Brighton Pavilion MP Caroline Lucas is taking part in a high profile media awareness campaign this March to help the ovarian cancer charity Ovacome raise the profile of the disease.
The co leader of The Green Party is one of 11 celebrities involved in the publicity. They have all been photographed with something teal – the colour representing ovarian cancer by Ming Yeung, a professional cameraman and editor for Getty Images and husband of Ovacome member Rebecca Readshaw, who was diagnosed with the disease five years ago.
The idea is that people seeing the photography of the personalities will question whether they ‘have been tealed’, which is shorthand for knowing the symptoms of ovarian cancer.
Caroline is keen to help spread the message: “Most people know what to look out for with breast and even cervical cancer, but not so much with ovarian cancer – which is why this campaign is so important,” she says.
“The main symptoms can be remembered in Ovacome’s BEAT acronym: B is for bloating that doesn’t come and go; E is for eating less and feeling fuller quicker; A is for abdominal pain and T is for change in toilet habits.

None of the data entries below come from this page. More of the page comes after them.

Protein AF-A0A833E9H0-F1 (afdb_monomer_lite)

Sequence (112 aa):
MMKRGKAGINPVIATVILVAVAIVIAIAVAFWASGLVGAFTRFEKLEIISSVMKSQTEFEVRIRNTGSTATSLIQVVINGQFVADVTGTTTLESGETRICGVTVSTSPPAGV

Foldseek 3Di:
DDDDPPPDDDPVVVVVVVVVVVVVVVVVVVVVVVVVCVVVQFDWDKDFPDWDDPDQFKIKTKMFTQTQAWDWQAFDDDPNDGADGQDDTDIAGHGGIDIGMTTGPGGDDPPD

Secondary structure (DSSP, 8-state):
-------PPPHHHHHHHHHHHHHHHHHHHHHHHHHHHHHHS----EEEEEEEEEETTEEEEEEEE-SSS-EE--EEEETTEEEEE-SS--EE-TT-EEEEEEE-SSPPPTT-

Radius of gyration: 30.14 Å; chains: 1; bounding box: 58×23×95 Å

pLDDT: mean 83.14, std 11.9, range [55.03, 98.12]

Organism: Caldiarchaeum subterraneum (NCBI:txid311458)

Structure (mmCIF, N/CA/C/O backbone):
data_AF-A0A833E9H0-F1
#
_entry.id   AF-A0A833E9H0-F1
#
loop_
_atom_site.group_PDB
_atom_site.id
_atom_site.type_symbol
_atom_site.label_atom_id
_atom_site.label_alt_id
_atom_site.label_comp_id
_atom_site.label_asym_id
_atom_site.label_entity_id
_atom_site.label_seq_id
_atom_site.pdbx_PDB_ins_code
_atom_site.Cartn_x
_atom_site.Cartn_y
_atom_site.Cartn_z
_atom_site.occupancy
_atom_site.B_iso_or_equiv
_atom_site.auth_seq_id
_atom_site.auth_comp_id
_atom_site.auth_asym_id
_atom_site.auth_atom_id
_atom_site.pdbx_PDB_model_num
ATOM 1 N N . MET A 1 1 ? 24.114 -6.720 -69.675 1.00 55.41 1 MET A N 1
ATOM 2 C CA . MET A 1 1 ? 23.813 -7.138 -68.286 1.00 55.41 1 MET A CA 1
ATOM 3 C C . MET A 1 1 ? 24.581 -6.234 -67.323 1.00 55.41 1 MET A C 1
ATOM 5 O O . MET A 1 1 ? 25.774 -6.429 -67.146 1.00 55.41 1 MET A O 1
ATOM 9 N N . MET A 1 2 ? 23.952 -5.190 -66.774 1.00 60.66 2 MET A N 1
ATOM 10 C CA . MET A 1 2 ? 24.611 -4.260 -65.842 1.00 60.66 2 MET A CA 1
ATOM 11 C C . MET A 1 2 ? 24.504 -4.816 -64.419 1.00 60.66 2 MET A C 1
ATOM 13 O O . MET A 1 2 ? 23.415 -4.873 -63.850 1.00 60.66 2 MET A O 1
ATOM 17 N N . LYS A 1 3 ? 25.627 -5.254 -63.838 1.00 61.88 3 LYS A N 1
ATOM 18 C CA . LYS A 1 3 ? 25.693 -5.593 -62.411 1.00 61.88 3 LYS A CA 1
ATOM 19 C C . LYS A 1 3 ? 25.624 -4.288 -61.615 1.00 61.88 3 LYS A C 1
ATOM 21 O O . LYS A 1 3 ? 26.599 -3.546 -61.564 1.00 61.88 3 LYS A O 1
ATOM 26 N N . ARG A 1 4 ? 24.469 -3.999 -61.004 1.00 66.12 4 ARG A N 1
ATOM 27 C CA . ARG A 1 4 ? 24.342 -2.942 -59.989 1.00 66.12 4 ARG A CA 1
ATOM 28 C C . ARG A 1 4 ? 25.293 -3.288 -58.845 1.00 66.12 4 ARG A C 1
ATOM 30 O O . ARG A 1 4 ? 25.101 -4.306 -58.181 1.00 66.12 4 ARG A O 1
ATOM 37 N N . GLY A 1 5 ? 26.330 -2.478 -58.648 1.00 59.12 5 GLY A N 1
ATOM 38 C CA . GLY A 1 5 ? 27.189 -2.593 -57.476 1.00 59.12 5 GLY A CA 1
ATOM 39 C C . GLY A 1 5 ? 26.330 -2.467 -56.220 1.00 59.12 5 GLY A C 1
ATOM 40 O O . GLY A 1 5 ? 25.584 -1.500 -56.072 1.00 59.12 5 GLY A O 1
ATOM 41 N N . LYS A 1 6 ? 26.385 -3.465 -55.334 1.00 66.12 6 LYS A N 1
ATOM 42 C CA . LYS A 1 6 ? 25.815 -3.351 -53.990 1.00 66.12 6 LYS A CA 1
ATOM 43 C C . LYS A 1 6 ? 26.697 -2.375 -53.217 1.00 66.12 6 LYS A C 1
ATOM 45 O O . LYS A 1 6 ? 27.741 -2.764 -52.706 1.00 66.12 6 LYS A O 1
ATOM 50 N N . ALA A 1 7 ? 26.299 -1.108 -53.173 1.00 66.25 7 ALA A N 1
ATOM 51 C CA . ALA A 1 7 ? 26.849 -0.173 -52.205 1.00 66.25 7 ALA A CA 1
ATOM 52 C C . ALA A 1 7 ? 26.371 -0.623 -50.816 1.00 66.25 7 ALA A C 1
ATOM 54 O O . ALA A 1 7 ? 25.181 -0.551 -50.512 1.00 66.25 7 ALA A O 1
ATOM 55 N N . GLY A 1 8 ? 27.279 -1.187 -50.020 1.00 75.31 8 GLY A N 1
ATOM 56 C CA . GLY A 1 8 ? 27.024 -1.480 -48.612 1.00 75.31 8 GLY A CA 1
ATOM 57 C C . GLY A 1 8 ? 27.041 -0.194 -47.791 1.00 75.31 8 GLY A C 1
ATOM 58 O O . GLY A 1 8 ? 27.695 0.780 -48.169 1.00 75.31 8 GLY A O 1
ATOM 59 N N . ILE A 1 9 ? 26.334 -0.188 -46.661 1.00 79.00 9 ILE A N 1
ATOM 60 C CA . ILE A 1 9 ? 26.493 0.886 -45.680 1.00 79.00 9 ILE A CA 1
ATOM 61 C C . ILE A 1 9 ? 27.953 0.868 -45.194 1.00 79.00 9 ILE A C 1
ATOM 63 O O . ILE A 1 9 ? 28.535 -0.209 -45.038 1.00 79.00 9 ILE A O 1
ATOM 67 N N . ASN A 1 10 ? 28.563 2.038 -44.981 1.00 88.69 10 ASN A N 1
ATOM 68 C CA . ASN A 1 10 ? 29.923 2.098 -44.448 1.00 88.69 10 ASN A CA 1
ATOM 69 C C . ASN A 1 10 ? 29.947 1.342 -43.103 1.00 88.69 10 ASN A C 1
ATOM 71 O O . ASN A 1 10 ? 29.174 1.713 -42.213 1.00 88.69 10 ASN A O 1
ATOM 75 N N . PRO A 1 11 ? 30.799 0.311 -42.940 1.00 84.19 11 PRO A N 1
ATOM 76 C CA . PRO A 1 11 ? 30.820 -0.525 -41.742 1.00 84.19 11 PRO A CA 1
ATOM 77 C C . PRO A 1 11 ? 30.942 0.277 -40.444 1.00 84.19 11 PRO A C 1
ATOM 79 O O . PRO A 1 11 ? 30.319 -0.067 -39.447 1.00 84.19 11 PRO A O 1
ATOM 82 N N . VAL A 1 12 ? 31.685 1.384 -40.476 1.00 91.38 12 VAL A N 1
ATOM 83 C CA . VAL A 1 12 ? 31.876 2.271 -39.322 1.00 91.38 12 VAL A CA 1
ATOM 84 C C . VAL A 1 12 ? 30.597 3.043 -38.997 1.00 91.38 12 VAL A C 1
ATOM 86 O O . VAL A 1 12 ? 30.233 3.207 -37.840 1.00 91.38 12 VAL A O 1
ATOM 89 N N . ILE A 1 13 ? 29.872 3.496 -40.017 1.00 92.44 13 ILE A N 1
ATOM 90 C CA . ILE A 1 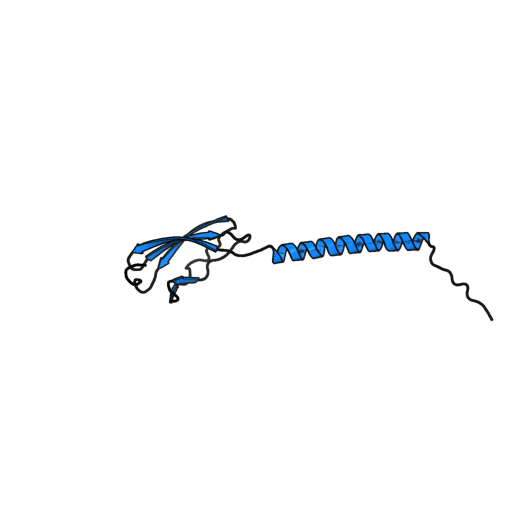13 ? 28.614 4.227 -39.820 1.00 92.44 13 ILE A CA 1
ATOM 91 C C . ILE A 1 13 ? 27.527 3.271 -39.311 1.00 92.44 13 ILE A C 1
ATOM 93 O O . ILE A 1 13 ? 26.724 3.647 -38.460 1.00 92.44 13 ILE A O 1
ATOM 97 N N . ALA A 1 14 ? 27.540 2.017 -39.774 1.00 92.62 14 ALA A N 1
ATOM 98 C CA . ALA A 1 14 ? 26.624 0.980 -39.306 1.00 92.62 14 ALA A CA 1
ATOM 99 C C . ALA A 1 14 ? 26.725 0.779 -37.791 1.00 92.62 14 ALA A C 1
ATOM 101 O O . ALA A 1 14 ? 25.713 0.763 -37.094 1.00 92.62 14 ALA A O 1
ATOM 102 N N . THR A 1 15 ? 27.949 0.645 -37.276 1.00 93.75 15 THR A N 1
ATOM 103 C CA . THR A 1 15 ? 28.177 0.388 -35.852 1.00 93.75 15 THR A CA 1
ATOM 104 C C . THR A 1 15 ? 27.820 1.593 -34.996 1.00 93.75 15 THR A C 1
ATOM 106 O O . THR A 1 15 ? 27.219 1.415 -33.942 1.00 93.75 15 THR A O 1
ATOM 109 N N . VAL A 1 16 ? 28.091 2.815 -35.463 1.00 95.12 16 VAL A N 1
ATOM 110 C CA . VAL A 1 16 ? 27.693 4.041 -34.753 1.00 95.12 16 VAL A CA 1
ATOM 111 C C . VAL A 1 16 ? 26.173 4.127 -34.607 1.00 95.12 16 VAL A C 1
ATOM 113 O O . VAL A 1 16 ? 25.684 4.393 -33.511 1.00 95.12 16 VAL A O 1
ATOM 116 N N . ILE A 1 17 ? 25.416 3.847 -35.674 1.00 95.19 17 ILE A N 1
ATOM 117 C CA . ILE A 1 17 ? 23.945 3.847 -35.621 1.00 95.19 17 ILE A CA 1
ATOM 118 C C . ILE A 1 17 ? 23.440 2.753 -34.675 1.00 95.19 17 ILE A C 1
ATOM 120 O O . ILE A 1 17 ? 22.570 3.017 -33.846 1.00 95.19 17 ILE A O 1
ATOM 124 N N . LEU A 1 18 ? 23.997 1.541 -34.761 1.00 95.69 18 LEU A N 1
ATOM 125 C CA . LEU A 1 18 ? 23.599 0.428 -33.896 1.00 95.69 18 LEU A CA 1
ATOM 126 C C . LEU A 1 18 ? 23.849 0.734 -32.417 1.00 95.69 18 LEU A C 1
ATOM 128 O O . LEU A 1 18 ? 22.958 0.518 -31.599 1.00 95.69 18 LEU A O 1
ATOM 132 N N . VAL A 1 19 ? 25.022 1.271 -32.074 1.00 97.00 19 VAL A N 1
ATOM 133 C CA . VAL A 1 19 ? 25.358 1.643 -30.692 1.00 97.00 19 VAL A CA 1
ATOM 134 C C . VAL A 1 19 ? 24.457 2.776 -30.204 1.00 97.00 19 VAL A C 1
ATOM 136 O O . VAL A 1 19 ? 23.935 2.699 -29.094 1.00 97.00 19 VAL A O 1
ATOM 139 N N . ALA A 1 20 ? 24.211 3.792 -31.033 1.00 97.44 20 ALA A N 1
ATOM 140 C CA . ALA A 1 20 ? 23.333 4.901 -30.671 1.00 97.44 20 ALA A CA 1
ATOM 141 C C . ALA A 1 20 ? 21.903 4.423 -30.371 1.00 97.44 20 ALA A C 1
ATOM 143 O O . ALA A 1 20 ? 21.352 4.742 -29.318 1.00 97.44 20 ALA A O 1
ATOM 144 N N . VAL A 1 21 ? 21.318 3.606 -31.252 1.00 97.56 21 VAL A N 1
ATOM 145 C CA . VAL A 1 21 ? 19.974 3.042 -31.051 1.00 97.56 21 VAL A CA 1
ATOM 146 C C . VAL A 1 21 ? 19.940 2.119 -29.833 1.00 97.56 21 VAL A C 1
ATOM 148 O O . VAL A 1 21 ? 18.994 2.184 -29.050 1.00 97.56 21 VAL A O 1
ATOM 151 N N . ALA A 1 22 ? 20.976 1.301 -29.629 1.00 97.69 22 ALA A N 1
ATOM 152 C CA . ALA A 1 22 ? 21.062 0.415 -28.473 1.00 97.69 22 ALA A CA 1
ATOM 153 C C . ALA A 1 22 ? 21.036 1.193 -27.148 1.00 97.69 22 ALA A C 1
ATOM 155 O O . ALA A 1 22 ? 20.294 0.822 -26.241 1.00 97.69 22 ALA A O 1
ATOM 156 N N . ILE A 1 23 ? 21.782 2.299 -27.049 1.00 98.00 23 ILE A N 1
ATOM 157 C CA . ILE A 1 23 ? 21.785 3.155 -25.853 1.00 98.00 23 ILE A CA 1
ATOM 158 C C . ILE A 1 23 ? 20.406 3.788 -25.639 1.00 98.00 23 ILE A C 1
ATOM 160 O O . ILE A 1 23 ? 19.890 3.777 -24.521 1.00 98.00 23 ILE A O 1
ATOM 164 N N . VAL A 1 24 ? 19.783 4.300 -26.703 1.00 98.12 24 VAL A N 1
ATOM 165 C CA . VAL A 1 24 ? 18.452 4.921 -26.621 1.00 98.12 24 VAL A CA 1
ATOM 166 C C . VAL A 1 24 ? 17.407 3.925 -26.118 1.00 98.12 24 VAL A C 1
ATOM 168 O O . VAL A 1 24 ? 16.659 4.239 -25.193 1.00 98.12 24 VAL A O 1
ATOM 171 N N . ILE A 1 25 ? 17.377 2.711 -26.675 1.00 97.69 25 ILE A N 1
ATOM 172 C CA . ILE A 1 25 ? 16.439 1.667 -26.243 1.00 97.69 25 ILE A CA 1
ATOM 173 C C . ILE A 1 25 ? 16.728 1.245 -24.800 1.00 97.69 25 ILE A C 1
ATOM 175 O O . ILE A 1 25 ? 15.792 1.097 -24.018 1.00 97.69 25 ILE A O 1
ATOM 179 N N . ALA A 1 26 ? 17.999 1.091 -24.420 1.00 97.62 26 ALA A N 1
ATOM 180 C CA . ALA A 1 26 ? 18.370 0.707 -23.061 1.00 97.62 26 ALA A CA 1
ATOM 181 C C . ALA A 1 26 ? 17.850 1.711 -22.020 1.00 97.62 26 ALA A C 1
ATOM 183 O O . ALA A 1 26 ? 17.245 1.309 -21.026 1.00 97.62 26 ALA A O 1
ATOM 184 N N . ILE A 1 27 ? 18.015 3.014 -22.273 1.00 96.88 27 ILE A N 1
ATOM 185 C CA . ILE A 1 27 ? 17.505 4.073 -21.391 1.00 96.88 27 ILE A CA 1
ATOM 186 C C . ILE A 1 27 ? 15.971 4.072 -21.371 1.00 96.88 27 ILE A C 1
ATOM 188 O O . ILE A 1 27 ? 15.369 4.161 -20.300 1.00 96.88 27 ILE A O 1
ATOM 192 N N . ALA A 1 28 ? 15.329 3.926 -22.534 1.00 96.75 28 ALA A N 1
ATOM 193 C CA . ALA A 1 28 ? 13.872 3.883 -22.631 1.00 96.75 28 ALA A CA 1
ATOM 194 C C . ALA A 1 28 ? 13.278 2.724 -21.813 1.00 96.75 28 ALA A C 1
ATOM 196 O O . ALA A 1 28 ? 12.344 2.930 -21.040 1.00 96.75 28 ALA A O 1
ATOM 197 N N . VAL A 1 29 ? 13.853 1.522 -21.925 1.00 96.06 29 VAL A N 1
ATOM 198 C CA . VAL A 1 29 ? 13.417 0.345 -21.160 1.00 96.06 29 VAL A CA 1
ATOM 199 C C . VAL A 1 29 ? 13.703 0.515 -19.668 1.00 96.06 29 VAL A C 1
ATOM 201 O O . VAL A 1 29 ? 12.850 0.171 -18.855 1.00 96.06 29 VAL A O 1
ATOM 204 N N . ALA A 1 30 ? 14.851 1.084 -19.287 1.00 94.50 30 ALA A N 1
ATOM 205 C CA . ALA A 1 30 ? 15.184 1.324 -17.882 1.00 94.50 30 ALA A CA 1
ATOM 206 C C . ALA A 1 30 ? 14.189 2.280 -17.198 1.00 94.50 30 ALA A C 1
ATOM 208 O O . ALA A 1 30 ? 13.709 1.999 -16.093 1.00 94.50 30 ALA A O 1
ATOM 209 N N . PHE A 1 31 ? 13.822 3.382 -17.858 1.00 93.12 31 PHE A N 1
ATOM 210 C CA . PHE A 1 31 ? 12.826 4.309 -17.319 1.00 93.12 31 PHE A CA 1
ATOM 211 C C . PHE A 1 31 ? 11.411 3.736 -17.356 1.00 93.12 31 PHE A C 1
ATOM 213 O O . PHE A 1 31 ? 10.653 3.932 -16.406 1.00 93.12 31 PHE A O 1
ATOM 220 N N . TRP A 1 32 ? 11.068 2.971 -18.393 1.00 91.94 32 TRP A N 1
ATOM 221 C CA . TRP A 1 32 ? 9.786 2.274 -18.453 1.00 91.94 32 TRP A CA 1
ATOM 222 C C . TRP A 1 32 ? 9.635 1.259 -17.310 1.00 91.94 32 TRP A C 1
ATOM 224 O O . TRP A 1 32 ? 8.634 1.276 -16.593 1.00 91.94 32 TRP A O 1
ATOM 234 N N . ALA A 1 33 ? 10.662 0.439 -17.065 1.00 91.75 33 ALA A N 1
ATOM 235 C CA . ALA A 1 33 ? 10.687 -0.518 -15.962 1.00 91.75 33 ALA A CA 1
ATOM 236 C C . ALA A 1 33 ? 10.613 0.173 -14.591 1.00 91.75 33 ALA A C 1
ATOM 238 O O . ALA A 1 33 ? 9.889 -0.288 -13.711 1.00 91.75 33 ALA A O 1
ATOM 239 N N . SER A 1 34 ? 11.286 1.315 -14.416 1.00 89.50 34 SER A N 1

“I’m urging women to make sure they go to a doctor if symptoms of ovarian cancer persist for more than two weeks – doing so could save your life.”
Fellow supporters of the campaign include the actors Jenny Agutter, Nigel Havers, Jane Asher and Terri Dwyer, the comedian Omid Djalili, the TV and radio presenter Sara Cox, MP David Lammy, the singers Hollie Cook and Kele Le Roc and radio presenter and former MP John Nicolson.
In recent research Ovacome found that despite bloating being the main sign of ovarian cancer, with almost nine in 10 women diagnosed having suffered from it, in only 20% of cases was it the symptom which took them to their GP.
They were far more likely to seek medical help when they have abdominal pain (47%), or a change in urination (25%): the most common symptoms to take a woman with ovarian cancer in the first instance to her doctor.
Ovacome’s chief executive Victoria Clare hopes the campaign will make women more aware of the potential significance of bloating:“We know that women recognise the symptoms of bloating, but often dismiss it as being something less sinister. It is understandable that they often only seek advice because of less easy to ignore pain, but this mindset needs to change,” says Victoria.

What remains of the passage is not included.